Как и в большинстве случаев, она ошибается. Отец никогда не читал для удовольствия — английский язык никакого удовольствия доставить ему не мог, а из польской литературы до Нового Орлеана не доходило практически ничего, — но он держал в голове целый склад польских стихов: Мицкевич, Витвицкий, Словацкий, все романтики 19 века. По вечерам, когда мать была «не дома» (чаще всего это означало, что она лежит в больнице, а иначе — на вечерних занятиях: японский рисунок тушью, школа бриджа. А то в обществе очередной «лучшей подруги», которые у нее постоянно менялись и неизбежно оказывались «предательницами»), отец, укладывая меня спать, ложился рядом и километрами читал наизусть напевные и восхитительно непонятные строки. Gdybym ja była słonecykiem na niebe, Nie swieciłabzm, jak tzlko dla ciebie. Для меня это был лингвистический белый шум: все эти польские безгласные окончания — как еле слышное потрескивание помех, шепот этих чщ-щ, подъемы и спады восьмисложных строк, баюкавшие меня, как океанская зыбь — моряка. Наверное, отец понимал, что не может предложить мне ничего другого, — разобрать книжку сказок дядюшки Римуса ему было не легче, чем перевести греческую Библию, — или, может быть (и я предпочитаю думать именно так), он наслаждался редкими и тайными минутами, когда мог вволю поговорить на родном языке и поделиться им со мной. Мать жестоко стыдилась его происхождения и запрещала ему говорить по-польски — ей казалось, что отец жалуется на годы, прожитые вместе с ней. К тому времени он ушел с ликвидаторской работы и стал автомехаником в мастерской на Пойдрас-стрит — поскольку там специализировались на импортных машинах, мать часто называла его «специалистом по „роллс-ройсам“», — так что, когда отец ложился рядом со мной, от него пахло моторным маслом, табаком и какими-то едкими растворителями, которыми он оттирал руки, чтобы мать не заводилась начет масляной корки на его пальцах.
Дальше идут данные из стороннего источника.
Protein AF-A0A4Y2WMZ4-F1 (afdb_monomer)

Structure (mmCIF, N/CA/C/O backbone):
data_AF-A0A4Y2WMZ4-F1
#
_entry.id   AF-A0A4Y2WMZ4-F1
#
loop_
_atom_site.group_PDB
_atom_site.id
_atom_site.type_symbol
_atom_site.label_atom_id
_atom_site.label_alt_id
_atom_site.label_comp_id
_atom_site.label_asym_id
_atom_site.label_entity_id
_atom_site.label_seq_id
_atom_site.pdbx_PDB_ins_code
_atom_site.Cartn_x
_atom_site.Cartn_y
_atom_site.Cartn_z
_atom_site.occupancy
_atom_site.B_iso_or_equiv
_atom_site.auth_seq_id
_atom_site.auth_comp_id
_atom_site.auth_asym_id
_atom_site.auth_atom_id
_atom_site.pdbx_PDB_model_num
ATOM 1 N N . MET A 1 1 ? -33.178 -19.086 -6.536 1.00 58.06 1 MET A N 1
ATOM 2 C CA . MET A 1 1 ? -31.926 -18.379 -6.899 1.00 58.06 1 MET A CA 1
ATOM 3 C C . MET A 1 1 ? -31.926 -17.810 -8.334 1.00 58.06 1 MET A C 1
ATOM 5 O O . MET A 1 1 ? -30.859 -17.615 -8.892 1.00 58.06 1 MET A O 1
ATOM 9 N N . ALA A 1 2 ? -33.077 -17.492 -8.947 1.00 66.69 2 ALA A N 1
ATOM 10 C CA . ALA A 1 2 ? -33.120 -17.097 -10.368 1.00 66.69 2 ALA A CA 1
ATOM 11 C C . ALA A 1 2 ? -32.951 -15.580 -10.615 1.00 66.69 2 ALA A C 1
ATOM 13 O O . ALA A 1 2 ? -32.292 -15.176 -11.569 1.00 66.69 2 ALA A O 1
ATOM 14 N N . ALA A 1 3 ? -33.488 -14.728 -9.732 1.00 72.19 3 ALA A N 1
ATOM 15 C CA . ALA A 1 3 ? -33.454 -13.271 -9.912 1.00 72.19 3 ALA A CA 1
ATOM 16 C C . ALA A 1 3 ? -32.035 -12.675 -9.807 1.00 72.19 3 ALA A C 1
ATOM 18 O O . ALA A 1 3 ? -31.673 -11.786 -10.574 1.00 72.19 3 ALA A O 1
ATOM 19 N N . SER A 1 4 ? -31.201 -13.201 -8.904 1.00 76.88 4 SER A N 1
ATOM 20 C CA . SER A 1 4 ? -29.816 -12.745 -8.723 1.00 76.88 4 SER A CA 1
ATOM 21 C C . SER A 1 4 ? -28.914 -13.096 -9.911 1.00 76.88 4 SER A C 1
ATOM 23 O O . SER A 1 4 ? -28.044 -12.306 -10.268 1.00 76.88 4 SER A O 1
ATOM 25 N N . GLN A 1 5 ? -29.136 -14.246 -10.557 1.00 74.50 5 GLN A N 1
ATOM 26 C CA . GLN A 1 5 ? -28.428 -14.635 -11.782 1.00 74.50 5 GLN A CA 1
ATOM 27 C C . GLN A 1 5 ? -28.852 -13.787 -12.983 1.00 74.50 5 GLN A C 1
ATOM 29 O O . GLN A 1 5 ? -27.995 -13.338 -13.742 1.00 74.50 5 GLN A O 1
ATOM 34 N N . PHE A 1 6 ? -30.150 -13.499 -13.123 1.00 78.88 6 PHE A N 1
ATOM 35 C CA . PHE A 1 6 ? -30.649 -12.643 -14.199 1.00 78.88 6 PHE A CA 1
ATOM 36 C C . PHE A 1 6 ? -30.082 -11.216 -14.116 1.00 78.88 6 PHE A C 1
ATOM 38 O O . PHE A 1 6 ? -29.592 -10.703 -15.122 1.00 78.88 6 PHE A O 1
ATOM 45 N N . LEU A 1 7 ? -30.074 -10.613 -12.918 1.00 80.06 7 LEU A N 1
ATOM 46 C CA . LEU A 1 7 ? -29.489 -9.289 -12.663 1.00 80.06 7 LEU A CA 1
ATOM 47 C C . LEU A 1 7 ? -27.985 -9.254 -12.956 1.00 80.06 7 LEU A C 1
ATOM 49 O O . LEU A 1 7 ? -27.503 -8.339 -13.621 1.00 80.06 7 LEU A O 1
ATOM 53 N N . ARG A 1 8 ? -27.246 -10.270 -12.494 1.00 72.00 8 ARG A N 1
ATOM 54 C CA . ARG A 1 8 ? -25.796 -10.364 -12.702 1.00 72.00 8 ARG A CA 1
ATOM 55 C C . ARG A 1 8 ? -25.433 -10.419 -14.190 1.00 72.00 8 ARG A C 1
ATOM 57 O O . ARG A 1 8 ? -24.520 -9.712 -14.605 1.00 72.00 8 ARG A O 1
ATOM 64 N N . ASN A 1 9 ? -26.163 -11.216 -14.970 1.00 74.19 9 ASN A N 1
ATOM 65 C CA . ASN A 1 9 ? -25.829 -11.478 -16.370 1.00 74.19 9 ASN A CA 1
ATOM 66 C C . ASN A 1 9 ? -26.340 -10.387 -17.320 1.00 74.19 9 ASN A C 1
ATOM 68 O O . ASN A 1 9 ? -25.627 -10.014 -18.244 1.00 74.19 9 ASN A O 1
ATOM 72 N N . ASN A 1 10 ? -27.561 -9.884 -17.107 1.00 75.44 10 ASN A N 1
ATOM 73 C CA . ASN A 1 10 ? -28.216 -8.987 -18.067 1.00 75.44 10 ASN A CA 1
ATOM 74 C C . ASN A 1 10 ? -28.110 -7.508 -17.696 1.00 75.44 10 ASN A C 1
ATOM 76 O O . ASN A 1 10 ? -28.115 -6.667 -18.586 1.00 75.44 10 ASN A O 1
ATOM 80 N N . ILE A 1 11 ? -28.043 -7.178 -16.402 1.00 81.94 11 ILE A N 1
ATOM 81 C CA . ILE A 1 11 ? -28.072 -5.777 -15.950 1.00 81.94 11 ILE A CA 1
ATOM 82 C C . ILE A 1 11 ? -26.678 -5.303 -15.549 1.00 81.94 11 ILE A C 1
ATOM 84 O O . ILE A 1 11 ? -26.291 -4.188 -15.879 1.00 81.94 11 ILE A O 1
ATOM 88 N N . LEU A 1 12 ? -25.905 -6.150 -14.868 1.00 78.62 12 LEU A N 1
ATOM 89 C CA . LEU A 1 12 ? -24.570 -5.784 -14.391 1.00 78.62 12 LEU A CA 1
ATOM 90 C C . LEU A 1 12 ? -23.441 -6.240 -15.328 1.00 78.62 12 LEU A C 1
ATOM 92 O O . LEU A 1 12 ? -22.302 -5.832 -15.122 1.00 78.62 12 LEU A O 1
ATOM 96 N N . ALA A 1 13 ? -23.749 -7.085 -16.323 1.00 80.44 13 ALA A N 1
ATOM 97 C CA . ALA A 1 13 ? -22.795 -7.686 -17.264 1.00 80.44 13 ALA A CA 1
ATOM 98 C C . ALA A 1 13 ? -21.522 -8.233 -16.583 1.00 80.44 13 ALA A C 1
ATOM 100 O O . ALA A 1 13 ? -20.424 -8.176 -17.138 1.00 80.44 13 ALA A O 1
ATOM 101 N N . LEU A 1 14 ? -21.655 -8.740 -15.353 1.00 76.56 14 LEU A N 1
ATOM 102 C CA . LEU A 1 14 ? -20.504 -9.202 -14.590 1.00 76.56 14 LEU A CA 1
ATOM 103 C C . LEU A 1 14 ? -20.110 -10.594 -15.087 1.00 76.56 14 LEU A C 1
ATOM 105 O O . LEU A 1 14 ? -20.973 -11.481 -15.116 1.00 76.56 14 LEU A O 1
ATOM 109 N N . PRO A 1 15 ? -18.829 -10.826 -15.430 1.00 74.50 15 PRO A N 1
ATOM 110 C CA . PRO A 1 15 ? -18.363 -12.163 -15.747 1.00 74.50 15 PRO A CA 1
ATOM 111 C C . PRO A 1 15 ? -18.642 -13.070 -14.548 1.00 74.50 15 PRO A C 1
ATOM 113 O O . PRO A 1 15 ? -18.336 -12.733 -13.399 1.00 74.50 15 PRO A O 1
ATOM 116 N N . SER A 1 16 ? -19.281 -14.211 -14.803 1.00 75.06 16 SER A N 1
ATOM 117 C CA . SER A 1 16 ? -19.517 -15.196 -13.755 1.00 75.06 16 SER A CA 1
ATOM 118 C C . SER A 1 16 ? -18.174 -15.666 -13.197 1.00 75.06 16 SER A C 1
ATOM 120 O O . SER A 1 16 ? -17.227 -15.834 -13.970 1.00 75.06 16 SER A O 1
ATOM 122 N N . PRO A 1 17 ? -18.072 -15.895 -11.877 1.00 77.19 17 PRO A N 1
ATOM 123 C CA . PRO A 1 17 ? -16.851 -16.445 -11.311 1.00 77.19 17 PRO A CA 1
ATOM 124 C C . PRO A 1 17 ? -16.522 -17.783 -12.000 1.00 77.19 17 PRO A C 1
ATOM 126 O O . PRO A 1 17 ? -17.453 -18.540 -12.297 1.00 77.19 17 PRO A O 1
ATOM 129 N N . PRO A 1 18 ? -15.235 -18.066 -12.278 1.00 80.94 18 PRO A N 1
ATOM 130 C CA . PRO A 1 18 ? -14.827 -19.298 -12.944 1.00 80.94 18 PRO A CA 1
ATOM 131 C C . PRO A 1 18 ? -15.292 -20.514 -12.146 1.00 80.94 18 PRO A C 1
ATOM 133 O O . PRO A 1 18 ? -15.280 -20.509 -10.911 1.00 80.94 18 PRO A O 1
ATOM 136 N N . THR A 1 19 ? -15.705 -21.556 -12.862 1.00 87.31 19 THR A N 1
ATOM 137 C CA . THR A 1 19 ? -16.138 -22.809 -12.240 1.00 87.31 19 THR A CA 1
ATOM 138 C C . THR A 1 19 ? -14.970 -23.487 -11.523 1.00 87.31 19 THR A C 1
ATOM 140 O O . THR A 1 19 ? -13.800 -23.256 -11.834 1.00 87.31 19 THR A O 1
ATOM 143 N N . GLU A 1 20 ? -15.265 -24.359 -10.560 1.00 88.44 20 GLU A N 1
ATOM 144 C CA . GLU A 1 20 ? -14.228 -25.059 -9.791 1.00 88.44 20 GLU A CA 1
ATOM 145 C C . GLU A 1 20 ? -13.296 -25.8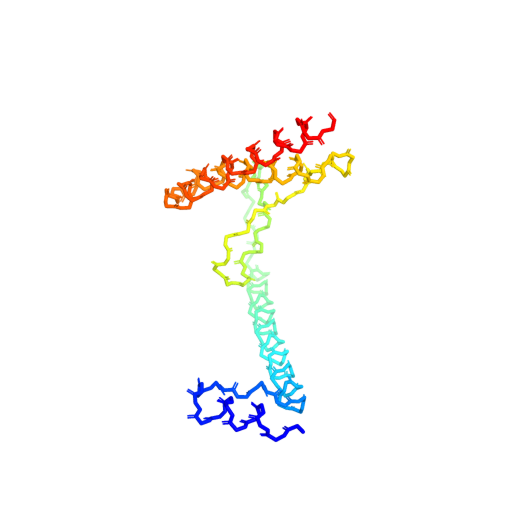93 -10.687 1.00 88.44 20 GLU A C 1
ATOM 147 O O . GLU A 1 20 ? -12.078 -25.896 -10.497 1.00 88.44 20 GLU A O 1
ATOM 152 N N . ALA A 1 21 ? -13.850 -26.517 -11.730 1.00 89.50 21 ALA A N 1
ATOM 153 C CA . ALA A 1 21 ? -13.086 -27.262 -12.725 1.00 89.50 21 ALA A CA 1
ATOM 154 C C . ALA A 1 21 ? -12.137 -26.357 -13.535 1.00 89.50 21 ALA A C 1
ATOM 156 O O . ALA A 1 21 ? -10.973 -26.700 -13.753 1.00 89.50 21 ALA A O 1
ATOM 157 N N . GLU A 1 22 ? -12.602 -25.177 -13.952 1.00 86.69 22 GLU A N 1
ATOM 158 C CA . GLU A 1 22 ? -11.765 -24.197 -14.653 1.00 86.69 22 GLU A CA 1
ATOM 159 C C . GLU A 1 22 ? -10.668 -23.651 -13.738 1.00 86.69 22 GLU A C 1
ATOM 161 O O . GLU A 1 22 ? -9.511 -23.554 -14.148 1.00 86.69 22 GLU A O 1
ATOM 166 N N . LEU A 1 23 ? -10.993 -23.362 -12.476 1.00 86.38 23 LEU A N 1
ATOM 167 C CA . LEU A 1 23 ? -10.026 -22.907 -11.482 1.00 86.38 23 LEU A CA 1
ATOM 168 C C . LEU A 1 23 ? -8.923 -23.947 -11.248 1.00 86.38 23 LEU A C 1
ATOM 170 O O . LEU A 1 23 ? -7.742 -23.592 -11.211 1.00 86.38 23 LEU A O 1
ATOM 174 N N . ALA A 1 24 ? -9.288 -2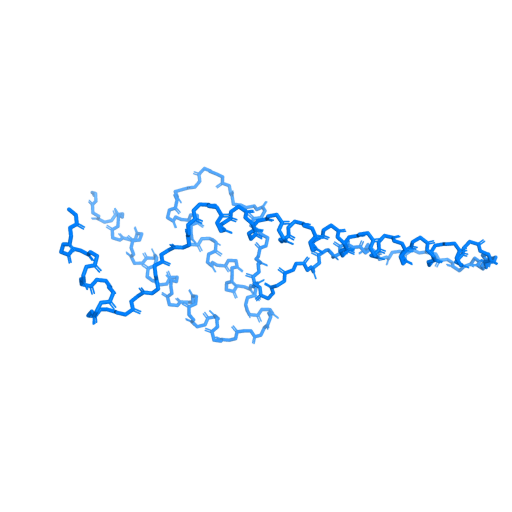5.225 -11.122 1.00 92.19 24 ALA A N 1
ATOM 175 C CA . ALA A 1 24 ? -8.331 -26.320 -10.987 1.00 92.19 24 ALA A CA 1
ATOM 176 C C . ALA A 1 24 ? -7.398 -26.401 -12.204 1.00 92.19 24 ALA A C 1
ATOM 178 O O . ALA A 1 24 ? -6.177 -26.498 -12.046 1.00 92.19 24 ALA A O 1
ATOM 179 N N . ARG A 1 25 ? -7.949 -26.257 -13.415 1.00 93.25 25 ARG A N 1
ATOM 180 C CA . ARG A 1 25 ? -7.167 -26.222 -14.655 1.00 93.25 25 ARG A CA 1
ATOM 181 C C . ARG A 1 25 ? -6.201 -25.036 -14.694 1.00 93.25 25 ARG A C 1
ATOM 183 O O . ARG A 1 25 ? -5.036 -25.223 -15.032 1.00 93.25 25 ARG A O 1
ATOM 190 N N . TYR A 1 26 ? -6.639 -23.834 -14.312 1.00 90.38 26 TYR A N 1
ATOM 191 C CA . TYR A 1 26 ? -5.760 -22.660 -14.246 1.00 90.38 26 TYR A CA 1
ATOM 192 C C . TYR A 1 26 ? -4.632 -22.834 -13.228 1.00 90.38 26 TYR A C 1
ATOM 194 O O . TYR A 1 26 ? -3.495 -22.447 -13.501 1.00 90.38 26 TYR A O 1
ATOM 202 N N . ARG A 1 27 ? -4.921 -23.444 -12.074 1.00 92.44 27 ARG A N 1
ATOM 203 C CA . ARG A 1 27 ? -3.908 -23.758 -11.059 1.00 92.44 27 ARG A CA 1
ATOM 204 C C . ARG A 1 27 ? -2.878 -24.750 -11.592 1.00 92.44 27 ARG A C 1
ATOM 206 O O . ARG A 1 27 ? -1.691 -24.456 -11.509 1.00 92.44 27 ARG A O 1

У меня мало нежных воспоминаний об отце: он работал, ел, любил «Шоу Лоренса Велка», где танцевали польку,[57] хотя радовался и другим движущимся картинкам; он чинил раковину, когда она начинала течь, и разводил камин утром на Рождество, пока мать сновала по гостиной и требовала, чтобы ей сказали, что праздник удался. Но в эти темные, затопленные стихами минуты он без преувеличения был волшебником — магом, который зазывал ко мне сны на своем тайном колдовском языке.

вернуться

55

«Маленький черный Самбо» — сказка Хелен Баннерман (1863–1946). В ряде западных стран цветные меньшинства считают это произведение расистским.

вернуться

56

Урожденного (фр.).

вернуться

57

Лоренс Велк (1903–1992) — американский музыкант и телепродюсер. С 1956 по 1982 г. вел собственное музыкальное телешоу, в каждом выпуске которого обязательно был номер-полька.